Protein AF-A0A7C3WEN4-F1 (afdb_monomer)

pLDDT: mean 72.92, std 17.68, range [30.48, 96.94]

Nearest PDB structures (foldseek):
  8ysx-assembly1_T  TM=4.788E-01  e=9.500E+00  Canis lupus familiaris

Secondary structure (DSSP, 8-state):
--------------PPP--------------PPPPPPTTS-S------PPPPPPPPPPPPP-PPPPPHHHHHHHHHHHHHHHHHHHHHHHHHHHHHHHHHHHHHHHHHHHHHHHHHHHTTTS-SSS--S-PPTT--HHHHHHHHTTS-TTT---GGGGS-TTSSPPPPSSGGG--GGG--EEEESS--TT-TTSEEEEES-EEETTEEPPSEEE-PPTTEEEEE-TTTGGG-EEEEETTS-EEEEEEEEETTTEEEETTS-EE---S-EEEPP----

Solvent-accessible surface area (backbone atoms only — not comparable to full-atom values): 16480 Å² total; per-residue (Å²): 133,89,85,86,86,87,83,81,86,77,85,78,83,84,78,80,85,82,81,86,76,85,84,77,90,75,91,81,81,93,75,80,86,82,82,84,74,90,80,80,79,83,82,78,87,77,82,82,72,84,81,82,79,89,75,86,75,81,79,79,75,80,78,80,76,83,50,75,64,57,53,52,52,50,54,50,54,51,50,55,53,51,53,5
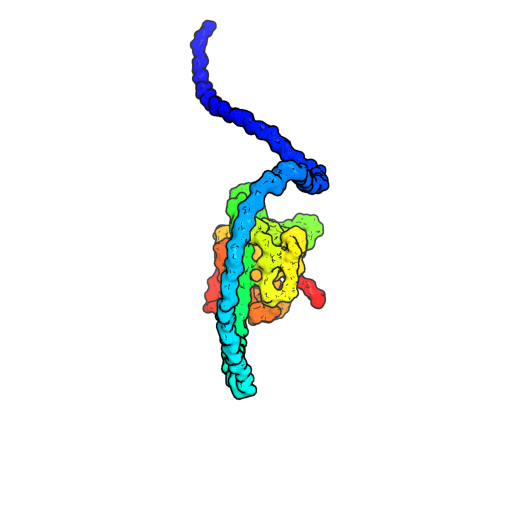5,50,52,64,55,47,59,59,51,53,55,52,54,49,52,52,47,37,47,48,30,44,28,41,52,27,48,14,52,44,53,54,56,67,77,25,81,87,58,79,80,51,81,45,70,89,70,64,68,86,93,61,51,60,44,56,52,50,18,54,55,77,46,62,35,48,92,63,44,80,53,38,56,48,45,31,39,86,67,50,91,62,58,50,33,94,39,56,93,62,39,40,19,70,23,36,42,41,24,40,32,41,62,35,36,80,94,39,35,65,14,46,28,32,29,52,40,55,36,11,50,86,82,42,73,60,74,53,29,79,45,65,56,51,73,80,42,49,34,33,29,38,61,80,39,75,73,29,30,35,51,34,14,19,33,69,31,53,65,47,46,29,45,35,37,46,21,50,73,70,11,31,36,30,75,87,70,50,73,43,54,38,60,65,39,36,40,38,32,36,68,81,93,124

Structure (mmCIF, N/CA/C/O backbone):
data_AF-A0A7C3WEN4-F1
#
_entry.id   AF-A0A7C3WEN4-F1
#
loop_
_atom_site.group_PDB
_atom_site.id
_atom_site.type_symbol
_ato
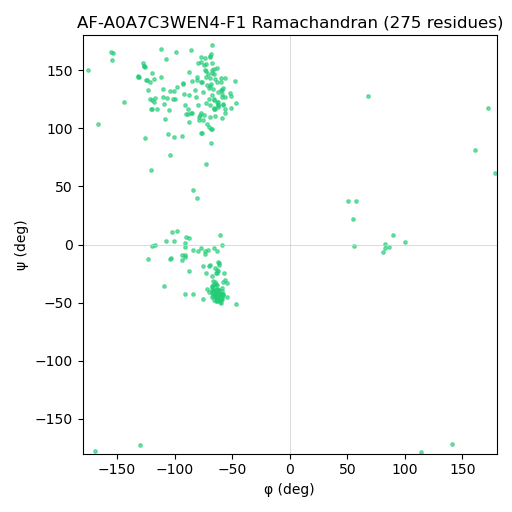m_site.label_atom_id
_atom_site.label_alt_id
_atom_site.label_comp_id
_atom_site.label_asym_id
_atom_site.label_entity_id
_atom_site.label_seq_id
_atom_site.pdbx_PDB_ins_code
_atom_site.Cartn_x
_atom_site.Cartn_y
_atom_site.Cartn_z
_atom_site.occupancy
_atom_site.B_iso_or_equiv
_atom_site.auth_seq_id
_atom_site.auth_comp_id
_atom_site.auth_asym_id
_atom_site.auth_atom_id
_atom_site.pdbx_PDB_model_num
ATOM 1 N N . MET A 1 1 ? 80.411 14.462 -15.808 1.00 37.91 1 MET A N 1
ATOM 2 C CA . MET A 1 1 ? 80.553 15.312 -14.606 1.00 37.91 1 MET A CA 1
ATOM 3 C C . MET A 1 1 ? 79.141 15.719 -14.213 1.00 37.91 1 MET A C 1
ATOM 5 O O . MET A 1 1 ? 78.468 16.288 -15.055 1.00 37.91 1 MET A O 1
ATOM 9 N N . VAL A 1 2 ? 78.565 15.061 -13.196 1.00 38.69 2 VAL A N 1
ATOM 10 C CA . VAL A 1 2 ? 78.446 15.576 -11.805 1.00 38.69 2 VAL A CA 1
ATOM 11 C C . VAL A 1 2 ? 77.481 16.765 -11.763 1.00 38.69 2 VAL A C 1
ATOM 13 O O . VAL A 1 2 ? 77.698 17.712 -12.497 1.00 38.69 2 VAL A O 1
ATOM 16 N N . THR A 1 3 ? 76.438 16.882 -10.946 1.00 42.16 3 THR A N 1
ATOM 17 C CA . THR A 1 3 ? 75.634 16.066 -10.009 1.00 42.16 3 THR A CA 1
ATOM 18 C C . THR A 1 3 ? 74.509 17.029 -9.582 1.00 42.16 3 THR A C 1
ATOM 20 O O . THR A 1 3 ? 74.787 18.220 -9.491 1.00 42.16 3 THR A O 1
ATOM 23 N N . SER A 1 4 ? 73.306 16.563 -9.240 1.00 44.59 4 SER A N 1
ATOM 24 C CA . SER A 1 4 ? 72.654 16.892 -7.952 1.00 44.59 4 SER A CA 1
ATOM 25 C C . SER A 1 4 ? 71.219 16.368 -7.949 1.00 44.59 4 SER A C 1
ATOM 27 O O . SER A 1 4 ? 70.395 16.759 -8.774 1.00 44.59 4 SER A O 1
ATOM 29 N N . GLY A 1 5 ? 70.951 15.441 -7.033 1.00 40.88 5 GLY A N 1
ATOM 30 C CA . GLY A 1 5 ? 69.619 14.934 -6.749 1.00 40.88 5 GLY A CA 1
ATOM 31 C C . GLY A 1 5 ? 68.918 15.806 -5.717 1.00 40.88 5 GLY A C 1
ATOM 32 O O . GLY A 1 5 ? 69.560 16.325 -4.809 1.00 40.88 5 GLY A O 1
ATOM 33 N N . ASN A 1 6 ? 67.592 15.891 -5.820 1.00 48.12 6 ASN A N 1
ATOM 34 C CA . ASN A 1 6 ? 66.750 16.330 -4.718 1.00 48.12 6 ASN A CA 1
ATOM 35 C C . ASN A 1 6 ? 65.850 15.179 -4.276 1.00 48.12 6 ASN A C 1
ATOM 37 O O . ASN A 1 6 ? 65.048 14.630 -5.029 1.00 48.12 6 ASN A O 1
ATOM 41 N N . LYS A 1 7 ? 66.098 14.803 -3.026 1.00 41.50 7 LYS A N 1
ATOM 42 C CA . LYS A 1 7 ? 65.547 13.710 -2.244 1.00 41.50 7 LYS A CA 1
ATOM 43 C C . LYS A 1 7 ? 64.287 14.236 -1.553 1.00 41.50 7 LYS A C 1
ATOM 45 O O . LYS A 1 7 ? 64.378 15.163 -0.758 1.00 41.50 7 LYS A O 1
ATOM 50 N N . ALA A 1 8 ? 63.124 13.681 -1.883 1.00 48.03 8 ALA A N 1
ATOM 51 C CA . ALA A 1 8 ? 61.894 13.931 -1.140 1.00 48.03 8 ALA A CA 1
ATOM 52 C C . ALA A 1 8 ? 61.838 12.959 0.048 1.00 48.03 8 ALA A C 1
ATOM 54 O O . ALA A 1 8 ? 61.749 11.743 -0.138 1.00 48.03 8 ALA A O 1
ATOM 55 N N . ASP A 1 9 ? 61.938 13.496 1.262 1.00 44.34 9 ASP A N 1
ATOM 56 C CA . ASP A 1 9 ? 61.837 12.739 2.506 1.00 44.34 9 ASP A CA 1
ATOM 57 C C . ASP A 1 9 ? 60.383 12.302 2.743 1.00 44.34 9 ASP A C 1
ATOM 59 O O . ASP A 1 9 ? 59.514 13.079 3.134 1.00 44.34 9 ASP A O 1
ATOM 63 N N . GLY A 1 10 ? 60.112 11.022 2.486 1.00 42.12 10 GLY A N 1
ATOM 64 C CA . GLY A 1 10 ? 58.877 10.356 2.883 1.00 42.12 10 GLY A CA 1
ATOM 65 C C . GLY A 1 10 ? 58.921 9.982 4.363 1.00 42.12 10 GLY A C 1
ATOM 66 O O . GLY A 1 10 ? 59.594 9.024 4.746 1.00 42.12 10 GLY A O 1
ATOM 67 N N . ALA A 1 11 ? 58.169 10.702 5.194 1.00 43.59 11 ALA A N 1
ATOM 68 C CA . ALA A 1 11 ? 57.919 10.326 6.580 1.00 43.59 11 ALA A CA 1
ATOM 69 C C . ALA A 1 11 ? 57.050 9.052 6.629 1.00 43.59 11 ALA A C 1
ATOM 71 O O . ALA A 1 11 ? 55.831 9.096 6.465 1.00 43.59 11 ALA A O 1
ATOM 72 N N . ARG A 1 12 ? 57.685 7.889 6.831 1.00 42.56 12 ARG A N 1
ATOM 73 C CA . ARG A 1 12 ? 57.000 6.626 7.146 1.00 42.56 12 ARG A CA 1
ATOM 74 C C . ARG A 1 12 ? 56.576 6.640 8.611 1.00 42.56 12 ARG A C 1
ATOM 76 O O . ARG A 1 12 ? 57.420 6.584 9.499 1.00 42.56 12 ARG A O 1
ATOM 83 N N . VAL A 1 13 ? 55.270 6.659 8.856 1.00 48.88 13 VAL A N 1
ATOM 84 C CA . VAL A 1 13 ? 54.695 6.325 10.162 1.00 48.88 13 VAL A CA 1
ATOM 85 C C . VAL A 1 13 ? 54.674 4.800 10.289 1.00 48.88 13 VAL A C 1
ATOM 87 O O . VAL A 1 13 ? 53.942 4.108 9.584 1.00 48.88 13 VAL A O 1
ATOM 90 N N . SER A 1 14 ? 55.530 4.274 11.160 1.00 44.38 14 SER A N 1
ATOM 91 C CA . SER A 1 14 ? 55.654 2.849 11.469 1.00 44.38 14 SER A CA 1
ATOM 92 C C . SER A 1 14 ? 54.496 2.395 12.364 1.00 44.38 14 SER A C 1
ATOM 94 O O . SER A 1 14 ? 54.458 2.716 13.549 1.00 44.38 14 SER A O 1
ATOM 96 N N . VAL A 1 15 ? 53.547 1.642 11.807 1.00 57.66 15 VAL A N 1
ATOM 97 C CA . VAL A 1 15 ? 52.467 0.979 12.559 1.00 57.66 15 VAL A CA 1
ATOM 98 C C . VAL A 1 15 ? 53.004 -0.335 13.157 1.00 57.66 15 VAL A C 1
ATOM 100 O O . VAL A 1 15 ? 53.550 -1.144 12.404 1.00 57.66 15 VAL A O 1
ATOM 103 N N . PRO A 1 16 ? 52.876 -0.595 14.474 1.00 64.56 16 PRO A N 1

= Task item =
From the data above, return every line from the line that has "ATOM 90 N N" up to and including the line that has "ATOM 94 O O", exactly.

= Solution to the problem =
ATOM 90 N N . SER A 1 14 ? 55.530 4.274 11.160 1.00 44.38 14 SER A N 1
ATOM 91 C CA . SER A 1 14 ? 55.654 2.849 11.469 1.00 44.38 14 SER A CA 1
ATOM 92 C C . SER A 1 14 ? 54.496 2.395 12.364 1.00 44.38 14 SER A C 1
ATOM 94 O O . SER A 1 14 ? 54.458 2.716 13.549 1.00 44.38 14 SER A O 1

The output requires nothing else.